First off, I just want to say that I love this project and find it quite fascinating. I'm currently waiting for my first bank wire to mtgox so I can investe in som BTC. This is quite some entrepreneurial work by everyone involved.

Anyway, to my question which is actually more concerning than at first glance. I have been looking around a bit and haven't really found out if any of the current exchanges allow shorting of bitcoins right now. For those not familiar with the concept, 'shorting' basically means betting that the currency will go down in value, by "selling" borrowed Bitcoins today but with a contractual obligation (forced by whoever provides the service) to buy back the same amount at a future date. Thus, if you are correct on your bet that BTC will go down in value, you make money since you buy them back at a cheaper price. If you are wrong you will be forced to buy them back at a higher price.

The reason I ask and find the lack of this so concerning is that shorting actually serves a very important role in a functioning market. One thing that I believe could bring this whole thing down is a panic of some sort. Shorting helps to prevent this.

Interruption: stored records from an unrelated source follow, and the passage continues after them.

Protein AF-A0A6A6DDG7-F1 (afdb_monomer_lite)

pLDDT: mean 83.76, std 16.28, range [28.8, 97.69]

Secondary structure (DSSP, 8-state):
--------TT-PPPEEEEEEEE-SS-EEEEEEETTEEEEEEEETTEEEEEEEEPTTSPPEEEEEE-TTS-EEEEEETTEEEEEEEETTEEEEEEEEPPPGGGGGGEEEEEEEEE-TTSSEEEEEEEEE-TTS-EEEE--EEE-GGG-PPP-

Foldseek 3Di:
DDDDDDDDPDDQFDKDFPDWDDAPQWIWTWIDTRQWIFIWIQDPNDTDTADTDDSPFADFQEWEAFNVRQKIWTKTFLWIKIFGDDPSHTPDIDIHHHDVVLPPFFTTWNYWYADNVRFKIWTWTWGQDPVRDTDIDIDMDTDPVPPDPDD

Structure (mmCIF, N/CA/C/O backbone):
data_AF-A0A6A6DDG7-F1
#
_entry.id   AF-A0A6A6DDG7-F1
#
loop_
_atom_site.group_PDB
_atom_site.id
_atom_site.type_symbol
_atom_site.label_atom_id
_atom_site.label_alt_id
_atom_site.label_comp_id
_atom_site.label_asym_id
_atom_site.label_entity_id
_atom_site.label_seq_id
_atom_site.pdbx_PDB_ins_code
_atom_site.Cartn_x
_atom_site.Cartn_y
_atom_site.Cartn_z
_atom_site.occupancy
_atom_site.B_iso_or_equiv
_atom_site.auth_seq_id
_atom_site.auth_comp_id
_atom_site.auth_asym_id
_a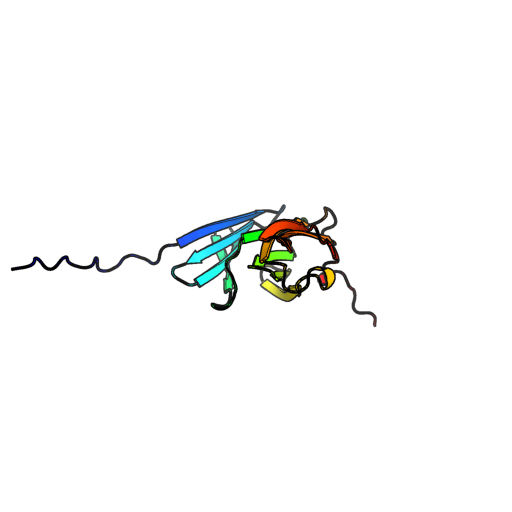tom_site.auth_atom_id
_atom_site.pdbx_PDB_model_num
ATOM 1 N N . MET A 1 1 ? 23.668 48.487 3.883 1.00 39.91 1 MET A N 1
ATOM 2 C CA . MET A 1 1 ? 23.301 47.565 4.979 1.00 39.91 1 MET A CA 1
ATOM 3 C C . MET A 1 1 ? 22.263 46.599 4.427 1.00 39.91 1 MET A C 1
ATOM 5 O O . MET A 1 1 ? 21.238 47.100 3.982 1.00 39.91 1 MET A O 1
ATOM 9 N N . PRO A 1 2 ? 22.521 45.284 4.319 1.00 39.16 2 PRO A N 1
ATOM 10 C CA . PRO A 1 2 ? 21.510 44.348 3.845 1.00 39.16 2 PRO A CA 1
ATOM 11 C C . PRO A 1 2 ? 20.536 44.037 4.981 1.00 39.16 2 PRO A C 1
ATOM 13 O O . PRO A 1 2 ? 20.949 43.699 6.088 1.00 39.16 2 PRO A O 1
ATOM 16 N N . THR A 1 3 ? 19.249 44.190 4.697 1.00 44.41 3 THR A N 1
ATOM 17 C CA . THR A 1 3 ? 18.145 43.932 5.619 1.00 44.41 3 THR A CA 1
ATOM 18 C C . THR A 1 3 ? 18.052 42.436 5.904 1.00 44.41 3 THR A C 1
ATOM 20 O O . THR A 1 3 ? 17.853 41.634 4.992 1.00 44.41 3 THR A O 1
ATOM 23 N N . GLU A 1 4 ? 18.204 42.062 7.171 1.00 45.53 4 GLU A N 1
ATOM 24 C CA . GLU A 1 4 ? 18.021 40.696 7.649 1.00 45.53 4 GLU A CA 1
ATOM 25 C C . GLU A 1 4 ? 16.544 40.306 7.470 1.00 45.53 4 GLU A C 1
ATOM 27 O O . GLU A 1 4 ? 15.651 40.821 8.147 1.00 45.53 4 GLU A O 1
ATOM 32 N N . VAL A 1 5 ? 16.256 39.436 6.499 1.00 51.84 5 VAL A N 1
ATOM 33 C CA . VAL A 1 5 ? 14.911 38.882 6.316 1.00 51.84 5 VAL A CA 1
ATOM 34 C C . VAL A 1 5 ? 14.687 37.876 7.438 1.00 51.84 5 VAL A C 1
ATOM 36 O O . VAL A 1 5 ? 15.239 36.776 7.423 1.00 51.84 5 VAL A O 1
ATOM 39 N N . ALA A 1 6 ? 13.891 38.272 8.429 1.00 53.78 6 ALA A N 1
ATOM 40 C CA . ALA A 1 6 ? 13.501 37.412 9.534 1.00 53.78 6 ALA A CA 1
ATOM 41 C C . ALA A 1 6 ? 12.916 36.091 9.001 1.00 53.78 6 ALA A C 1
ATOM 43 O O . ALA A 1 6 ? 11.869 36.068 8.351 1.00 53.78 6 ALA A O 1
ATOM 44 N N . SER A 1 7 ? 13.596 34.977 9.287 1.00 54.81 7 SER A N 1
ATOM 45 C CA . SER A 1 7 ? 13.050 33.641 9.042 1.00 54.81 7 SER A CA 1
ATOM 46 C C . SER A 1 7 ? 11.760 33.465 9.852 1.00 54.81 7 SER A C 1
ATOM 48 O O . SER A 1 7 ? 11.763 33.755 11.054 1.00 54.81 7 SER A O 1
ATOM 50 N N . PRO A 1 8 ? 10.653 32.989 9.252 1.00 54.72 8 PRO A N 1
ATOM 51 C CA . PRO A 1 8 ? 9.397 32.856 9.973 1.00 54.72 8 PRO A CA 1
ATOM 52 C C . PRO A 1 8 ? 9.525 31.766 11.044 1.00 54.72 8 PRO A C 1
ATOM 54 O O . PRO A 1 8 ? 9.619 30.573 10.747 1.00 54.72 8 PRO A O 1
ATOM 57 N N . LYS A 1 9 ? 9.533 32.202 12.307 1.00 64.06 9 LYS A N 1
ATOM 58 C CA . LYS A 1 9 ? 9.450 31.349 13.496 1.00 64.06 9 LYS A CA 1
ATOM 59 C C . LYS A 1 9 ? 8.092 30.624 13.495 1.00 64.06 9 LYS A C 1
ATOM 61 O O . LYS A 1 9 ? 7.056 31.259 13.333 1.00 64.06 9 LYS A O 1
ATOM 66 N N . ASN A 1 10 ? 8.115 29.305 13.702 1.00 59.84 10 ASN A N 1
ATOM 67 C CA . ASN A 1 10 ? 6.957 28.411 13.883 1.00 59.84 10 ASN A CA 1
ATOM 68 C C . ASN A 1 10 ? 6.038 28.168 12.673 1.00 59.84 10 ASN A C 1
ATOM 70 O O . ASN A 1 10 ? 4.815 28.265 12.773 1.00 59.84 10 ASN A O 1
ATOM 74 N N . LYS A 1 11 ? 6.593 27.715 11.544 1.00 65.12 11 LYS A N 1
ATOM 75 C CA . LYS A 1 11 ? 5.769 27.008 10.553 1.00 65.12 11 LYS A CA 1
ATOM 76 C C . LYS A 1 11 ? 5.462 25.608 11.095 1.00 65.12 11 LYS A C 1
ATOM 78 O O . LYS A 1 11 ? 6.375 24.798 11.253 1.00 65.12 11 LYS A O 1
ATOM 83 N N . SER A 1 12 ? 4.197 25.332 11.414 1.00 68.06 12 SER A N 1
ATOM 84 C CA . SER A 1 12 ? 3.761 23.981 11.771 1.00 68.06 12 SER A CA 1
ATOM 85 C C . SER A 1 12 ? 4.169 23.005 10.658 1.00 68.06 12 SER A C 1
ATOM 87 O O . SER A 1 12 ? 4.155 23.378 9.476 1.00 68.06 12 SER A O 1
ATOM 89 N N . PRO A 1 13 ? 4.595 21.775 10.997 1.00 72.19 13 PRO A N 1
ATOM 90 C CA . PRO A 1 13 ? 5.033 20.824 9.989 1.00 72.19 13 PRO A CA 1
ATOM 91 C C . PRO A 1 13 ? 3.899 20.605 8.988 1.00 72.19 13 PRO A C 1
ATOM 93 O O . PRO A 1 13 ? 2.780 20.265 9.375 1.00 72.19 13 PRO A O 1
ATOM 96 N N . SER A 1 14 ? 4.191 20.824 7.703 1.00 84.62 14 SER A N 1
ATOM 97 C CA . SER A 1 14 ? 3.212 20.634 6.635 1.00 84.62 14 SER A CA 1
ATOM 98 C C . SER A 1 14 ? 2.698 19.197 6.666 1.00 84.62 14 SER A C 1
ATOM 100 O O . SER A 1 14 ? 3.489 18.249 6.727 1.00 84.62 14 SER A O 1
ATOM 102 N N . ARG A 1 15 ? 1.370 19.053 6.650 1.00 88.25 15 ARG A N 1
ATOM 103 C CA . ARG A 1 15 ? 0.670 17.774 6.544 1.00 88.25 15 ARG A CA 1
ATOM 104 C C . ARG A 1 15 ? -0.092 17.764 5.232 1.00 88.25 15 ARG A C 1
ATOM 106 O O . ARG A 1 15 ? -0.875 18.673 4.973 1.00 88.25 15 ARG A O 1
ATOM 113 N N . SER A 1 16 ? 0.131 16.748 4.410 1.00 92.19 16 SER A N 1
ATOM 114 C CA . SER A 1 16 ? -0.612 16.565 3.163 1.00 92.19 16 SER A CA 1
ATOM 115 C C . SER A 1 16 ? -1.036 15.114 3.007 1.00 92.19 16 SER A C 1
ATOM 117 O O . SER A 1 16 ? -0.214 14.205 3.125 1.00 92.19 16 SER A O 1
ATOM 119 N N . ILE A 1 17 ? -2.321 14.892 2.735 1.00 94.44 17 ILE A N 1
ATOM 120 C CA . ILE A 1 17 ? -2.811 13.591 2.281 1.00 94.44 17 ILE A CA 1
ATOM 121 C C . ILE A 1 17 ? -2.373 13.447 0.825 1.00 94.44 17 ILE A C 1
ATOM 123 O O . ILE A 1 17 ? -2.678 14.300 -0.006 1.00 94.44 17 ILE A O 1
ATOM 127 N N . ARG A 1 18 ? -1.602 12.403 0.526 1.00 94.81 18 ARG A N 1
ATOM 128 C CA . ARG A 1 18 ? -1.057 12.147 -0.816 1.00 94.81 18 ARG A CA 1
ATOM 129 C C . ARG A 1 18 ? -1.881 11.130 -1.580 1.00 94.81 18 ARG A C 1
ATOM 131 O O . ARG A 1 18 ? -2.034 11.271 -2.785 1.00 94.81 18 ARG A O 1
ATOM 138 N N . HIS A 1 19 ? -2.398 10.141 -0.861 1.00 95.62 19 HIS A N 1
ATOM 139 C CA . HIS A 1 19 ? -3.233 9.069 -1.385 1.00 95.62 19 HIS A CA 1
ATOM 140 C C . HIS A 1 19 ? -4.265 8.698 -0.332 1.00 95.62 19 HIS A C 1
ATOM 142 O O . HIS A 1 19 ? -3.970 8.766 0.862 1.00 95.62 19 HIS A O 1
ATOM 148 N N . PHE A 1 20 ? -5.444 8.271 -0.759 1.00 96.88 20 PHE A N 1
ATOM 149 C CA . PHE A 1 20 ? -6.421 7.644 0.118 1.00 96.88 20 PHE A CA 1
ATOM 150 C C . PHE A 1 20 ? -7.235 6.618 -0.665 1.00 96.88 20 PHE A C 1
ATOM 152 O O . PHE A 1 20 ? -7.384 6.729 -1.880 1.00 96.88 20 PHE A O 1
ATOM 159 N N . VAL A 1 21 ? -7.736 5.612 0.038 1.00 97.12 21 VAL A N 1
ATOM 160 C CA . VAL A 1 21 ? -8.596 4.555 -0.499 1.00 97.12 21 VAL A CA 1
ATOM 161 C C . VAL A 1 21 ? -9.602 4.147 0.564 1.00 97.12 21 VAL A C 1
ATOM 163 O O . VAL A 1 21 ? -9.364 4.328 1.759 1.00 97.12 21 VAL A O 1
ATOM 166 N N . CYS A 1 22 ? -10.721 3.579 0.136 1.00 95.44 22 CYS A N 1
ATOM 167 C CA . CYS A 1 22 ? -11.750 3.091 1.035 1.00 95.44 22 CYS A CA 1
ATOM 168 C C . CYS A 1 22 ? -12.224 1.691 0.645 1.00 95.44 22 CYS A C 1
ATOM 170 O O . CYS A 1 22 ? -12.200 1.294 -0.517 1.00 95.44 22 CYS A O 1
ATOM 172 N N . SER A 1 23 ? -12.653 0.954 1.659 1.00 91.88 23 SER A N 1
ATOM 173 C CA . SER A 1 23 ? -13.478 -0.245 1.564 1.00 91.88 23 SER A CA 1
ATOM 174 C C . SER A 1 23 ? -14.786 0.027 2.313 1.00 91.88 23 SER A C 1
ATOM 176 O O . SER A 1 23 ? -15.024 1.142 2.782 1.00 91.88 23 SER A O 1
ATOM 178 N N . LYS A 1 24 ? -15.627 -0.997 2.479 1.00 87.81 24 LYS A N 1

If a selling panic would ensue, the shorters would become the buyers as they decide it's time to reap their profit, and thus the market would stabilize sooner rather than later. Without shorters a rapidly decreasing market would very soon be without buyers and make the situation even worse. So, in order to decrease the chance of a panic that destroys the entire ecosystem of bitcoins, I really think that someone with the ability should look at providing the service to short the market.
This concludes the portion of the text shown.